Дружеские письма выделяются на основании неофициальных, теплых отношений между коммуникантами, отражавшихся в текстах этих посланий. По словам исследователей, в данном роде писем русский язык культивировался сознательно, однако дело было не только в осознанном отношении к нему. Употребление указанного языка напрямую связано с тем, что он традиционно обслуживал ареал непринужденного повседневного общения. По тем же причинам русский язык характерен и в общении дворян-мужчин с женами (высшая степень интимности). В то же время остальные родственники (за редким исключением) являлись в дворянской коммуникации, как правило, носителями социальных функций, в связи с чем средством общения с ними выступал ритуализованный французский язык.
Письма, авторами которых были женщины, по нашим наблюдениям, испытывали на себе гораздо большее давление дворянского этикета, поскольку женское поведение вообще и речевое поведение в частности было жестко регламентировано (особенно по сравнению с мужским). Очень немногие представительницы дворянского общества могли позволить себе эпистолярное обращение к своим близким на русском языке, хотя имеющиеся в нашем распоряжении сведения позволяют говорить о том, что русским разговорным языком дворянки владели весьма неплохо. Таким образом, при общей тенденции употребления в ареале непринужденного повседневного общения русского языка в женской корреспонденции его обеспечивает только сознательная языковая установка адресанток, в остальных случаях, практически независимо от коммуникативных ситуаций, преобладающим в данных письмах был французский язык.

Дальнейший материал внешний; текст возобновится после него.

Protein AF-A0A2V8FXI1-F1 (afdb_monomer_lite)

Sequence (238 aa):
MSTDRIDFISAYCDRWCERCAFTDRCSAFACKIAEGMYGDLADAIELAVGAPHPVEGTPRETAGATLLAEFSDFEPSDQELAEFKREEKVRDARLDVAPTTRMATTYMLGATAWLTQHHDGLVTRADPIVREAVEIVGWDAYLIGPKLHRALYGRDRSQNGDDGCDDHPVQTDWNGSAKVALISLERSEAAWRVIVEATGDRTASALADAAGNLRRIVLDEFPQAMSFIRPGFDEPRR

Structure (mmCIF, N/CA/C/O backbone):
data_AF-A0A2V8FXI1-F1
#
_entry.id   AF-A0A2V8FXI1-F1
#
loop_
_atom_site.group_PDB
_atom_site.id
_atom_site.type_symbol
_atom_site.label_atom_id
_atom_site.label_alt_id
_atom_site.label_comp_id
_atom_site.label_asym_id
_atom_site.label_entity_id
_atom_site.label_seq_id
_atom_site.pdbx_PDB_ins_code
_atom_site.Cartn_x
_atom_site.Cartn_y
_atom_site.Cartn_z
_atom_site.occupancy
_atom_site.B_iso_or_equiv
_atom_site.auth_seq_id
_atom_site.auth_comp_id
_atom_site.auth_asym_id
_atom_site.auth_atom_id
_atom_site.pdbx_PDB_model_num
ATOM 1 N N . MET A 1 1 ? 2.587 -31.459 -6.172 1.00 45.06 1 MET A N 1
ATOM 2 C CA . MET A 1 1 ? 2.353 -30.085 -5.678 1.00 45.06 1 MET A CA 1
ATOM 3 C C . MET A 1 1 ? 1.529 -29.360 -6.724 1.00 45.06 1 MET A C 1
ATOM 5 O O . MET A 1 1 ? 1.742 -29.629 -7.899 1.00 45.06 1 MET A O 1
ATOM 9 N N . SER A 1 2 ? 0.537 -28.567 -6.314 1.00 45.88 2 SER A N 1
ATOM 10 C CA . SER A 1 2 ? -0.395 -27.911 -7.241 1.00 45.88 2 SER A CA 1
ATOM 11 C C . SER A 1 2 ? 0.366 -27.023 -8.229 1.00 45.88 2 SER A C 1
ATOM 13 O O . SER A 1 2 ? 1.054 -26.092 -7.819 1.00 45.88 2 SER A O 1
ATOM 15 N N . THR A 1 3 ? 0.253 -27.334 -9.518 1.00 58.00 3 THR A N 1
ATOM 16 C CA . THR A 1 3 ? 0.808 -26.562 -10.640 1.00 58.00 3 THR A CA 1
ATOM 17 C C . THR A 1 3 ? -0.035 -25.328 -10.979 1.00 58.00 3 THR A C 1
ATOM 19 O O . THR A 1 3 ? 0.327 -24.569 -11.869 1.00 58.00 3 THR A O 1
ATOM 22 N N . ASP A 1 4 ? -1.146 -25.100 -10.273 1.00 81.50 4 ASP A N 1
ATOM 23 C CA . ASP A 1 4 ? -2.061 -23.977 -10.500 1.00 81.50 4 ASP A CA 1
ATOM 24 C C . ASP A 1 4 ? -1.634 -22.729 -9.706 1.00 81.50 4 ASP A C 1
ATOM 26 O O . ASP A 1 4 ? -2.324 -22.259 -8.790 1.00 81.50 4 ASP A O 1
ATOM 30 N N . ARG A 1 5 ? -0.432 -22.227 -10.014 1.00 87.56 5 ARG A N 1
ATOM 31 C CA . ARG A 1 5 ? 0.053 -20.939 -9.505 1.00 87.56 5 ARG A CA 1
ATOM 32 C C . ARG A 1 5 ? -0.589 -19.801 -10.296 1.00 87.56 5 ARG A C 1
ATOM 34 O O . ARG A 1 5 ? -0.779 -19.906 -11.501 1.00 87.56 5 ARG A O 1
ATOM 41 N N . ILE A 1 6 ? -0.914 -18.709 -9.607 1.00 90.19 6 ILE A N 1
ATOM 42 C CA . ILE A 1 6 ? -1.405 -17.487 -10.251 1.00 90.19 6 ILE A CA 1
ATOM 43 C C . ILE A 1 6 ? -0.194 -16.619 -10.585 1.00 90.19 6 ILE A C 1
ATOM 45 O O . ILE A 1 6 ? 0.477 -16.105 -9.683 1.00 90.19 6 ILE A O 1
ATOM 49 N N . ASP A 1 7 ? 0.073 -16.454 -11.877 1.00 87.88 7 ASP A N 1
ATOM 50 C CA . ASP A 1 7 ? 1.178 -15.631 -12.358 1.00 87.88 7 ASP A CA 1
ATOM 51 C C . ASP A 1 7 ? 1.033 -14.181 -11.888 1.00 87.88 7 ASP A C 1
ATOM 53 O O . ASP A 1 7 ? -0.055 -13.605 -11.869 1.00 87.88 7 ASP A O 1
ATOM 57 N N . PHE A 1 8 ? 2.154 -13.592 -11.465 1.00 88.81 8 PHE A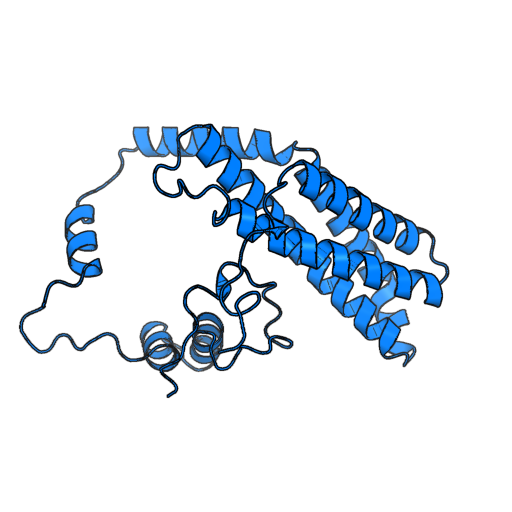 N 1
ATOM 58 C CA . PHE A 1 8 ? 2.258 -12.195 -11.030 1.00 88.81 8 PHE A CA 1
ATOM 59 C C . PHE A 1 8 ? 1.304 -11.753 -9.900 1.00 88.81 8 PHE A C 1
ATOM 61 O O . PHE A 1 8 ? 1.229 -10.560 -9.601 1.00 88.81 8 PHE A O 1
ATOM 68 N N . ILE A 1 9 ? 0.646 -12.675 -9.181 1.00 93.44 9 ILE A N 1
ATOM 69 C CA . ILE A 1 9 ? -0.256 -12.341 -8.058 1.00 93.44 9 ILE A CA 1
ATOM 70 C C . ILE A 1 9 ? 0.414 -11.453 -6.995 1.00 93.44 9 ILE A C 1
ATOM 72 O O . ILE A 1 9 ? -0.209 -10.576 -6.398 1.00 93.44 9 ILE A O 1
ATOM 76 N N . SER A 1 10 ? 1.716 -11.637 -6.773 1.00 93.38 10 SER A N 1
ATOM 77 C CA . SER A 1 10 ? 2.494 -10.889 -5.781 1.00 93.38 10 SER A CA 1
ATOM 78 C C . SER A 1 10 ? 2.897 -9.477 -6.229 1.00 93.38 10 SER A C 1
ATOM 80 O O . SER A 1 10 ? 3.355 -8.681 -5.396 1.00 93.38 10 SER A O 1
ATOM 82 N N . ALA A 1 11 ? 2.732 -9.141 -7.514 1.00 93.56 11 ALA A N 1
ATOM 83 C CA . ALA A 1 11 ? 3.075 -7.828 -8.057 1.00 93.56 11 ALA A CA 1
ATOM 84 C C . ALA A 1 11 ? 2.113 -6.744 -7.544 1.00 93.56 11 ALA A C 1
ATOM 86 O O . ALA A 1 11 ? 2.557 -5.650 -7.178 1.00 93.56 11 ALA A O 1
ATOM 87 N N . TYR A 1 12 ? 0.826 -7.095 -7.415 1.00 95.31 12 TYR A N 1
ATOM 88 C CA . TYR A 1 12 ? -0.273 -6.179 -7.090 1.00 95.31 12 TYR A CA 1
ATOM 89 C C . TYR A 1 12 ? -1.104 -6.637 -5.877 1.00 95.31 12 TYR A C 1
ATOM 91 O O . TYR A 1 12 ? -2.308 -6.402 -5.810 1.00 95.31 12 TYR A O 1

Интеркаляции как одно из следствий билингвизма были присущи практически всем типам дворянских эпистолярных текстов (даже строго регламентированным официальным), однако наибольшее распространение получили в письмах, относящихся к ареалу непринужденного повседневного общения. Это доказывает обусловленность явления интеркалирования психологическими и социолингвистическими причинами, которые ярче всего проявляются именно в нерегламентированном, неофициальном общении. Подтверждают данное положение и интеркаляции, отмеченные нами в официальных письмах, в тех случаях, когда содержание текста позволяет судить, например, о психологическом состоянии автора и, следовательно, о психологической обусловленности допущенных интеркаляций, или о социолингвистических причинах, побудивших адресанта к недопустимому (по канонам оформления) интеркалированию.

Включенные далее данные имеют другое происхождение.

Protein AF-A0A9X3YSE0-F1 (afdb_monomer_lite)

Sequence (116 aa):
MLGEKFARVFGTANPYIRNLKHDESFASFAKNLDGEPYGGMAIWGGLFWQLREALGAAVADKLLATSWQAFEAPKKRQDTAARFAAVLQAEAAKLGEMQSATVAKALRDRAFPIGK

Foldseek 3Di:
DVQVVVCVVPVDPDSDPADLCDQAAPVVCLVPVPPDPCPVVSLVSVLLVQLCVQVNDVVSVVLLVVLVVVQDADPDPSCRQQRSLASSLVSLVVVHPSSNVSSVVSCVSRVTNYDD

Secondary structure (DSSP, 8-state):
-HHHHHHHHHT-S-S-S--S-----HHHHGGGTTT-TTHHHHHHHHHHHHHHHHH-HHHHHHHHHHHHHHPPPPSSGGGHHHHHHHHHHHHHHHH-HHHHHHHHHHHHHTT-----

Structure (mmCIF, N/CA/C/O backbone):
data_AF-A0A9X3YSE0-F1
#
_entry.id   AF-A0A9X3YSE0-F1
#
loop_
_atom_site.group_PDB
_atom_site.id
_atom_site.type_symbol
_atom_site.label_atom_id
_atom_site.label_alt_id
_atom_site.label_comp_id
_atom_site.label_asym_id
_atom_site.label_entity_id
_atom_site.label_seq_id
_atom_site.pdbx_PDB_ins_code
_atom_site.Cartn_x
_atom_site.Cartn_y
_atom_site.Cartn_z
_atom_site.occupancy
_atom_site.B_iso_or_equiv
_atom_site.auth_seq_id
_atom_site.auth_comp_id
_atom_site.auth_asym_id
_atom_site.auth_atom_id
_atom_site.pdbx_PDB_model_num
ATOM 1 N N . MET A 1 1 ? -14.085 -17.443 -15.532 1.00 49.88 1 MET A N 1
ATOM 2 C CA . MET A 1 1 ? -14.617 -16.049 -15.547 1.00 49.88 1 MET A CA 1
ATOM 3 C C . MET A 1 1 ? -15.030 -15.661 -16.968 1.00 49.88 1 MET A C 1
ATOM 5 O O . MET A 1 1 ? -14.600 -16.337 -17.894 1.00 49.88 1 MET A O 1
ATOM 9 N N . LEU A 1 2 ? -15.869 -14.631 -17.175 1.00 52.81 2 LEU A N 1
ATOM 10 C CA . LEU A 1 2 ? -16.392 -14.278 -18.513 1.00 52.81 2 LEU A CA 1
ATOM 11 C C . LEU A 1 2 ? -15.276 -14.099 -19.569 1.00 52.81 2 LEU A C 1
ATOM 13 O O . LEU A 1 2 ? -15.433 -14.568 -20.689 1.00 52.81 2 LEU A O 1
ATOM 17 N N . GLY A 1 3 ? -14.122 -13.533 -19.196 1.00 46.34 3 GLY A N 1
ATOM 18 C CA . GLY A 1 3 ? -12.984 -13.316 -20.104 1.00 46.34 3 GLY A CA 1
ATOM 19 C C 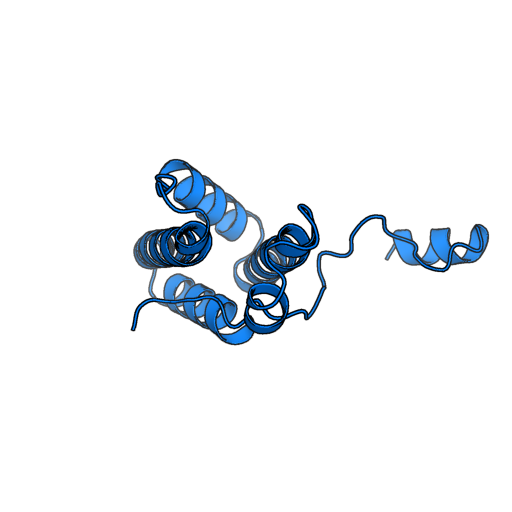. GLY A 1 3 ? -12.315 -14.588 -20.653 1.00 46.34 3 GLY A C 1
ATOM 20 O O . GLY A 1 3 ? -11.871 -14.593 -21.797 1.00 46.34 3 GLY A O 1
ATOM 21 N N . GLU A 1 4 ? -12.315 -15.704 -19.913 1.00 51.88 4 GLU A N 1
ATOM 22 C CA . GLU A 1 4 ? -11.764 -16.985 -20.405 1.00 51.88 4 GLU A CA 1
ATOM 23 C C . GLU A 1 4 ? -12.610 -17.595 -21.525 1.00 51.88 4 GLU A C 1
ATOM 25 O O . GLU A 1 4 ? -12.085 -18.266 -22.413 1.00 51.88 4 GLU A O 1
ATOM 30 N N . LYS A 1 5 ? -13.929 -17.366 -21.497 1.00 52.62 5 LYS A N 1
ATOM 31 C CA . LYS A 1 5 ? -14.838 -17.911 -22.511 1.00 52.62 5 LYS A CA 1
ATOM 32 C C . LYS A 1 5 ? -14.720 -17.165 -23.842 1.00 52.62 5 LYS A C 1
ATOM 34 O O . LYS A 1 5 ? -14.863 -17.794 -24.884 1.00 52.62 5 LYS A O 1
ATOM 39 N N . PHE A 1 6 ? -14.393 -15.871 -23.817 1.00 50.12 6 PHE A N 1
ATOM 40 C CA . PHE A 1 6 ? -14.179 -15.074 -25.031 1.00 50.12 6 PHE A CA 1
ATOM 41 C C . PHE A 1 6 ? -12.807 -15.322 -25.683 1.00 50.12 6 PHE A C 1
ATOM 43 O O . PHE A 1 6 ? -12.725 -15.357 -26.908 1.00 50.12 6 PHE A O 1
ATOM 50 N N . ALA A 1 7 ? -11.753 -15.596 -24.905 1.00 49.34 7 ALA A N 1
ATOM 51 C CA . ALA A 1 7 ? -10.410 -15.893 -25.432 1.00 49.34 7 ALA A CA 1
ATOM 52 C C . ALA A 1 7 ? -10.383 -17.096 -26.388 1.00 49.34 7 ALA A C 1
ATOM 54 O O . ALA A 1 7 ? -9.743 -17.078 -27.438 1.00 49.34 7 ALA A O 1
ATOM 55 N N . ARG A 1 8 ? -11.119 -18.152 -26.018 1.00 52.41 8 ARG A N 1
ATOM 56 C CA . ARG A 1 8 ? -11.161 -19.421 -26.757 1.00 52.41 8 ARG A CA 1
ATOM 57 C C . ARG A 1 8 ? -11.828 -19.303 -28.128 1.00 52.41 8 ARG A C 1
ATOM 59 O O . ARG A 1 8 ? -11.541 -20.119 -28.992 1.00 52.41 8 ARG A O 1
ATOM 66 N N . VAL A 1 9 ? -12.702 -18.313 -28.317 1.00 56.34 9 VAL A N 1
ATOM 67 C CA . VAL A 1 9 ? -13.448 -18.104 -29.570 1.00 56.34 9 VAL A CA 1
ATOM 68 C C . VAL A 1 9 ? -12.646 -17.276 -30.581 1.00 56.34 9 VAL A C 1
ATOM 70 O O . VAL A 1 9 ? -12.834 -17.448 -31.779 1.00 56.34 9 VAL A O 1
ATOM 73 N N . PHE A 1 10 ? -11.719 -16.425 -30.125 1.00 56.62 10 PHE A N 1
ATOM 74 C CA . PHE A 1 10 ? -11.006 -15.471 -30.988 1.00 56.62 10 PHE A CA 1
ATOM 75 C C . PHE A 1 10 ? -9.507 -15.751 -31.176 1.00 56.62 10 PHE A C 1
ATOM 77 O O . PHE A 1 10 ? -8.817 -14.949 -31.797 1.00 56.62 10 PHE A O 1
ATOM 84 N N . GLY A 1 11 ? -8.988 -16.881 -30.680 1.00 49.41 11 GLY A N 1
ATOM 85 C CA . GLY A 1 11 ? -7.621 -17.334 -30.986 1.00 49.41 11 GLY A CA 1
ATOM 86 C C . GLY A 1 11 ? -6.504 -16.399 -30.505 1.00 49.41 11 GLY A C 1
ATOM 87 O O . GLY A 1 11 ? -5.366 -16.516 -30.954 1.00 49.41 11 GLY A O 1
ATOM 88 N N . THR A 1 12 ? -6.800 -15.467 -29.599 1.00 48.97 12 THR A N 1
ATOM 89 C CA . THR A 1 12 ? -5.798 -14.570 -29.031 1.00 48.97 12 THR A CA 1
ATOM 90 C C . THR A 1 12 ? -5.110 -15.262 -27.857 1.00 48.97 12 THR A C 1
ATOM 92 O O . THR A 1 12 ? -5.748 -15.672 -26.890 1.00 48.97 12 THR A O 1
ATOM 95 N N . ALA A 1 13 ? -3.782 -15.391 -27.929 1.00 54.59 13 ALA A N 1
ATOM 96 C CA . ALA A 1 13 ? -2.975 -16.041 -26.892 1.00 54.59 13 ALA A CA 1
ATOM 97 C C . ALA A 1 13 ? -3.064 -15.346 -25.516 1.00 54.59 13 ALA A C 1
ATOM 99 O O . ALA A 1 13 ? -2.743 -15.959 -24.504 1.00 54.59 13 ALA A O 1
ATOM 100 N N . ASN A 1 14 ? -3.541 -14.095 -25.469 1.00 46.25 14 ASN A N 1
ATOM 101 C CA . ASN A 1 14 ? -3.737 -13.318 -24.249 1.00 46.25 14 ASN A CA 1
ATOM 102 C C . ASN A 1 14 ? -5.133 -12.657 -24.245 1.00 46.25 14 ASN A C 1
ATOM 104 O O . ASN A 1 14 ? -5.342 -11.688 -24.975 1.00 46.25 14 ASN A O 1
ATOM 108 N N . PRO A 1 15 ? -6.094 -13.131 -23.425 1.00 56.53 15 PRO A N 1
ATOM 109 C CA . PRO A 1 15 ? -7.454 -12.577 -23.371 1.00 56.53 15 PRO A CA 1
ATOM 110 C C . PRO A 1 15 ? -7.574 -11.169 -22.789 1.00 56.53 15 PRO A C 1
ATOM 112 O O . PRO A 1 15 ? -8.658 -10.586 -22.806 1.00 56.53 15 PRO A O 1
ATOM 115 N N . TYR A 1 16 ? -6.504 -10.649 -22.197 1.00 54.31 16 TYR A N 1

Интеркаляции в других типах текстов (где правила оформления были гораздо менее жесткими) иногда заполняли номинативный вакуум (номенклатурные интеркаляции), однако гораздо чаще были свидетельством двуязычного мышления и бикультурализма авторов посланий (в частности, цитаты, эпентезы и бинарные вставки).

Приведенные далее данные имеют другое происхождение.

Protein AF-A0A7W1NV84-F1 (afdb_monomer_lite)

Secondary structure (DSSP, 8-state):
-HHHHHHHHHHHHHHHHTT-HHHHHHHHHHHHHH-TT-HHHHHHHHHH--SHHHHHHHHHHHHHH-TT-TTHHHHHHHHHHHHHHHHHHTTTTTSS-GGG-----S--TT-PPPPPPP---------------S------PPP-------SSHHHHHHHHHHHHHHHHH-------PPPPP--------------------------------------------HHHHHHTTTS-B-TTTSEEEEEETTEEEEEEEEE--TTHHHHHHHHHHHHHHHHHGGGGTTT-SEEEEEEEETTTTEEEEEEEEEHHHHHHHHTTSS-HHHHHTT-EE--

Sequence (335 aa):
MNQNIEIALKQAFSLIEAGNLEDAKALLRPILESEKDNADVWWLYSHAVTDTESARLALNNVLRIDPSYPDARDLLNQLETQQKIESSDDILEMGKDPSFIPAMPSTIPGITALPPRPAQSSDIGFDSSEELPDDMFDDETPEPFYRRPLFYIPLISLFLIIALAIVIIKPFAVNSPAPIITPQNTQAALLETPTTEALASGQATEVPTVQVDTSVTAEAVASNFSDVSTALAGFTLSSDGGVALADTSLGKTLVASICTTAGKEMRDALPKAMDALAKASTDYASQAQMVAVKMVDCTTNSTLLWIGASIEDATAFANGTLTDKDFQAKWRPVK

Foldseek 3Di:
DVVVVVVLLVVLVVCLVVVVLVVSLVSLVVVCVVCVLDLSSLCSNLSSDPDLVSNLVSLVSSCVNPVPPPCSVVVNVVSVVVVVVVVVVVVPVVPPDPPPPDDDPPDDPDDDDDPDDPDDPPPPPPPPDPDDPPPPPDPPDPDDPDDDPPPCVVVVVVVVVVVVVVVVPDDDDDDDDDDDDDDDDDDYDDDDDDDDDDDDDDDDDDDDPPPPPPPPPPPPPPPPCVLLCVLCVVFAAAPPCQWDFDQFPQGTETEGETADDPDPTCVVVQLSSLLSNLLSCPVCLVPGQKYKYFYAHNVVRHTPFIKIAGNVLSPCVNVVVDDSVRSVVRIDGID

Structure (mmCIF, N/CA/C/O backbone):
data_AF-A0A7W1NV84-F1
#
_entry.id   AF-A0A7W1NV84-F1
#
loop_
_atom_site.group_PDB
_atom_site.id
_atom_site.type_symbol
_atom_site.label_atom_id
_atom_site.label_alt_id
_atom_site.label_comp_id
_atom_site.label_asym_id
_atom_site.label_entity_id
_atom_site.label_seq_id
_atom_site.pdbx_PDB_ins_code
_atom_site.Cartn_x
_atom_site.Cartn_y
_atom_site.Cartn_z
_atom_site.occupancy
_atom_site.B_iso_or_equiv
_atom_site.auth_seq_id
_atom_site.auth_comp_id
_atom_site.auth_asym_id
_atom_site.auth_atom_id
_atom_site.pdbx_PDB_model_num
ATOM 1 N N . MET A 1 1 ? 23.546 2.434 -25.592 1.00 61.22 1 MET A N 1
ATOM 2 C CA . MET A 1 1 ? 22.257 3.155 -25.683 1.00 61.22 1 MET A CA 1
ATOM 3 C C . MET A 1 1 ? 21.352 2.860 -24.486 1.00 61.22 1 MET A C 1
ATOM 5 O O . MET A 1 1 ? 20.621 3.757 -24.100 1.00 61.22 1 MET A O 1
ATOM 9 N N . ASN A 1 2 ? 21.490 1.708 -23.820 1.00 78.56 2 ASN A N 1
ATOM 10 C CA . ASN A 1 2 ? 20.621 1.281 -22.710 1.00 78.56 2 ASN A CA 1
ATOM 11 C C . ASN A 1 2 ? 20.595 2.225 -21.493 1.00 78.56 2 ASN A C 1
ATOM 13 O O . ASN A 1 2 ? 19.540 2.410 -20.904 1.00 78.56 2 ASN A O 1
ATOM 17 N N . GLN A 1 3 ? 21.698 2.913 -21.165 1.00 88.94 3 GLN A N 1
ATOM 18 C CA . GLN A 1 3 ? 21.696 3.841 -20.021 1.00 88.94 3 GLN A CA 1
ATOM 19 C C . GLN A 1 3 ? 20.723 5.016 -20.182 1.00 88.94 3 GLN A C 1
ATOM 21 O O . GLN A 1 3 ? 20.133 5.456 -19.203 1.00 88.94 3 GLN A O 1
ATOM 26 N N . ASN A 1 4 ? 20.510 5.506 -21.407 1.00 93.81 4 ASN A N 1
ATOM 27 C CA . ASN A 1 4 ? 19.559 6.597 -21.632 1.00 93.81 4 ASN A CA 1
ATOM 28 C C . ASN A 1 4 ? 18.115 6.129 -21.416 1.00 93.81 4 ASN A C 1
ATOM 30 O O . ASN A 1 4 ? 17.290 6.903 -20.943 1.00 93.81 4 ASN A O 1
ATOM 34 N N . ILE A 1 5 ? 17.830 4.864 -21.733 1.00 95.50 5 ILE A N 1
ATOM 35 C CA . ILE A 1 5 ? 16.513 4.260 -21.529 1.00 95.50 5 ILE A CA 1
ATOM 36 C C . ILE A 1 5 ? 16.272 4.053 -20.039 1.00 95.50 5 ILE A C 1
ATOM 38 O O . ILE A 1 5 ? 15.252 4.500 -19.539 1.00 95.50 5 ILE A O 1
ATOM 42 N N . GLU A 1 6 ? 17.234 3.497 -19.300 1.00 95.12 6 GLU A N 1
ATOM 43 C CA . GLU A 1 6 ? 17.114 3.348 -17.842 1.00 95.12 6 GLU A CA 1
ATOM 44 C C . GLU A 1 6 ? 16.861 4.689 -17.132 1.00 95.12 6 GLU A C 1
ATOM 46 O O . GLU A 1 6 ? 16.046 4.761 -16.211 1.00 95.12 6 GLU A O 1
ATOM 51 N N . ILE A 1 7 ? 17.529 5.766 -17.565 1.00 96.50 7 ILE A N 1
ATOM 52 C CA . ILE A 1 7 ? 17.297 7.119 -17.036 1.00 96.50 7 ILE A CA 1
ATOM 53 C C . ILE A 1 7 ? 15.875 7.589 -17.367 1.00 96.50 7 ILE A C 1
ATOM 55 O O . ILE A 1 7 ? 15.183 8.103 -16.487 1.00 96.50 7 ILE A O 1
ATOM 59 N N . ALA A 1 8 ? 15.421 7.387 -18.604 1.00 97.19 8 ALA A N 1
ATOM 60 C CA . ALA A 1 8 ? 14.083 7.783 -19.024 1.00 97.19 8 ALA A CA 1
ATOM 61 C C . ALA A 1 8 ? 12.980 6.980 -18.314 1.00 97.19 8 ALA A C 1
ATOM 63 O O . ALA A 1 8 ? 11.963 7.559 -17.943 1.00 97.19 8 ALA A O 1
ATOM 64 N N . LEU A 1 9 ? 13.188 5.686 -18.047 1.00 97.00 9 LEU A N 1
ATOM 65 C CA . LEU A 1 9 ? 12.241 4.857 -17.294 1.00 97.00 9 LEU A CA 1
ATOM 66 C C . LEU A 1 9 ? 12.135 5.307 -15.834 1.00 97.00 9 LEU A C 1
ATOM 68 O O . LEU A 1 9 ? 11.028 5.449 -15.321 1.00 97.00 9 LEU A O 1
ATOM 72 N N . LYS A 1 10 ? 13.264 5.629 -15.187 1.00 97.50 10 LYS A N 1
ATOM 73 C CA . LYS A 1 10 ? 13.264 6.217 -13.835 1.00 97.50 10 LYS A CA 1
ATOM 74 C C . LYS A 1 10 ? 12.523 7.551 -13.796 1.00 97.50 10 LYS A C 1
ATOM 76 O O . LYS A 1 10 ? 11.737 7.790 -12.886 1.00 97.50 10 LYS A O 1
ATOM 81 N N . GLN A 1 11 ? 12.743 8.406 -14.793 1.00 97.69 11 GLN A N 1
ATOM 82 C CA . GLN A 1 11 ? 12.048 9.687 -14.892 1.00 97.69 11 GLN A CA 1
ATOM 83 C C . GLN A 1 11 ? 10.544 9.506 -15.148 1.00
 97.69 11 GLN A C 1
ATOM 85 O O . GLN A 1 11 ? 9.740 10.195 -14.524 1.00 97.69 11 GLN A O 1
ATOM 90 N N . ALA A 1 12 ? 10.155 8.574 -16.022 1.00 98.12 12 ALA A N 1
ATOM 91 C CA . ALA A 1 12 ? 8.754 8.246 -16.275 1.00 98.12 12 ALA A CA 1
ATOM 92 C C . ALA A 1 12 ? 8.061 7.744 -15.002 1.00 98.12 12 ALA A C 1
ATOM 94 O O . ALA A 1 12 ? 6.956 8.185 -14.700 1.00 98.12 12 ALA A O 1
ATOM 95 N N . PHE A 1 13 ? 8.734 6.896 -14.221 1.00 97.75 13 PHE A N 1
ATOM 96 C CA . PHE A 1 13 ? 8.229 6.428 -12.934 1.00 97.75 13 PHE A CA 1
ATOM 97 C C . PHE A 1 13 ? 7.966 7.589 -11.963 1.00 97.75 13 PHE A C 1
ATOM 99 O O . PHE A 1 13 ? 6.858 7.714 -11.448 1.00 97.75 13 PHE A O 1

В целом функционирование русского и французского языков в среде аристократической элиты России первой половины XIX века обусловлено рядом социолингвистических причин, среди которых наиболее важными представляются характер отношений между коммуникантами (степень близости), пол корреспондентов, речевой этикет, целевые установки адресантов. Во многом именно эти факторы обусловили своеобразие коммуникативного пространства дворян-билингвов первой половины XIX века, на всем протяжении которого в качестве языкового обеспечения присутствовал русский язык, выполнявший порой диаметрально противоположные функции (от строго официального до интимного общения). Французский язык обеспечивал коммуникацию (параллельно с русским) на довольно протяженном промежуточном участке, начиная с ареала высших коммуникативных функций, и захватывая совсем небольшую часть ареала непринужденного повседневного общения (в составе «смешанных текстов»); при этом чем больше «коммуникативного комфорта» в отношениях корреспондентов, тем меньшее место занимает в анализируемых текстах французский язык (не считая официальных писем на русском языке).
Библиографический список
Источники:
Баратынский Е.А. Стихотворения. Письма. Воспоминания современников / Сост. С.Г.Бочарова; Вступ. ст. Л.В.Дерюгиной; Прим. Л.В.Дерюгиной и С.Г.Бочарова. - М., 1987.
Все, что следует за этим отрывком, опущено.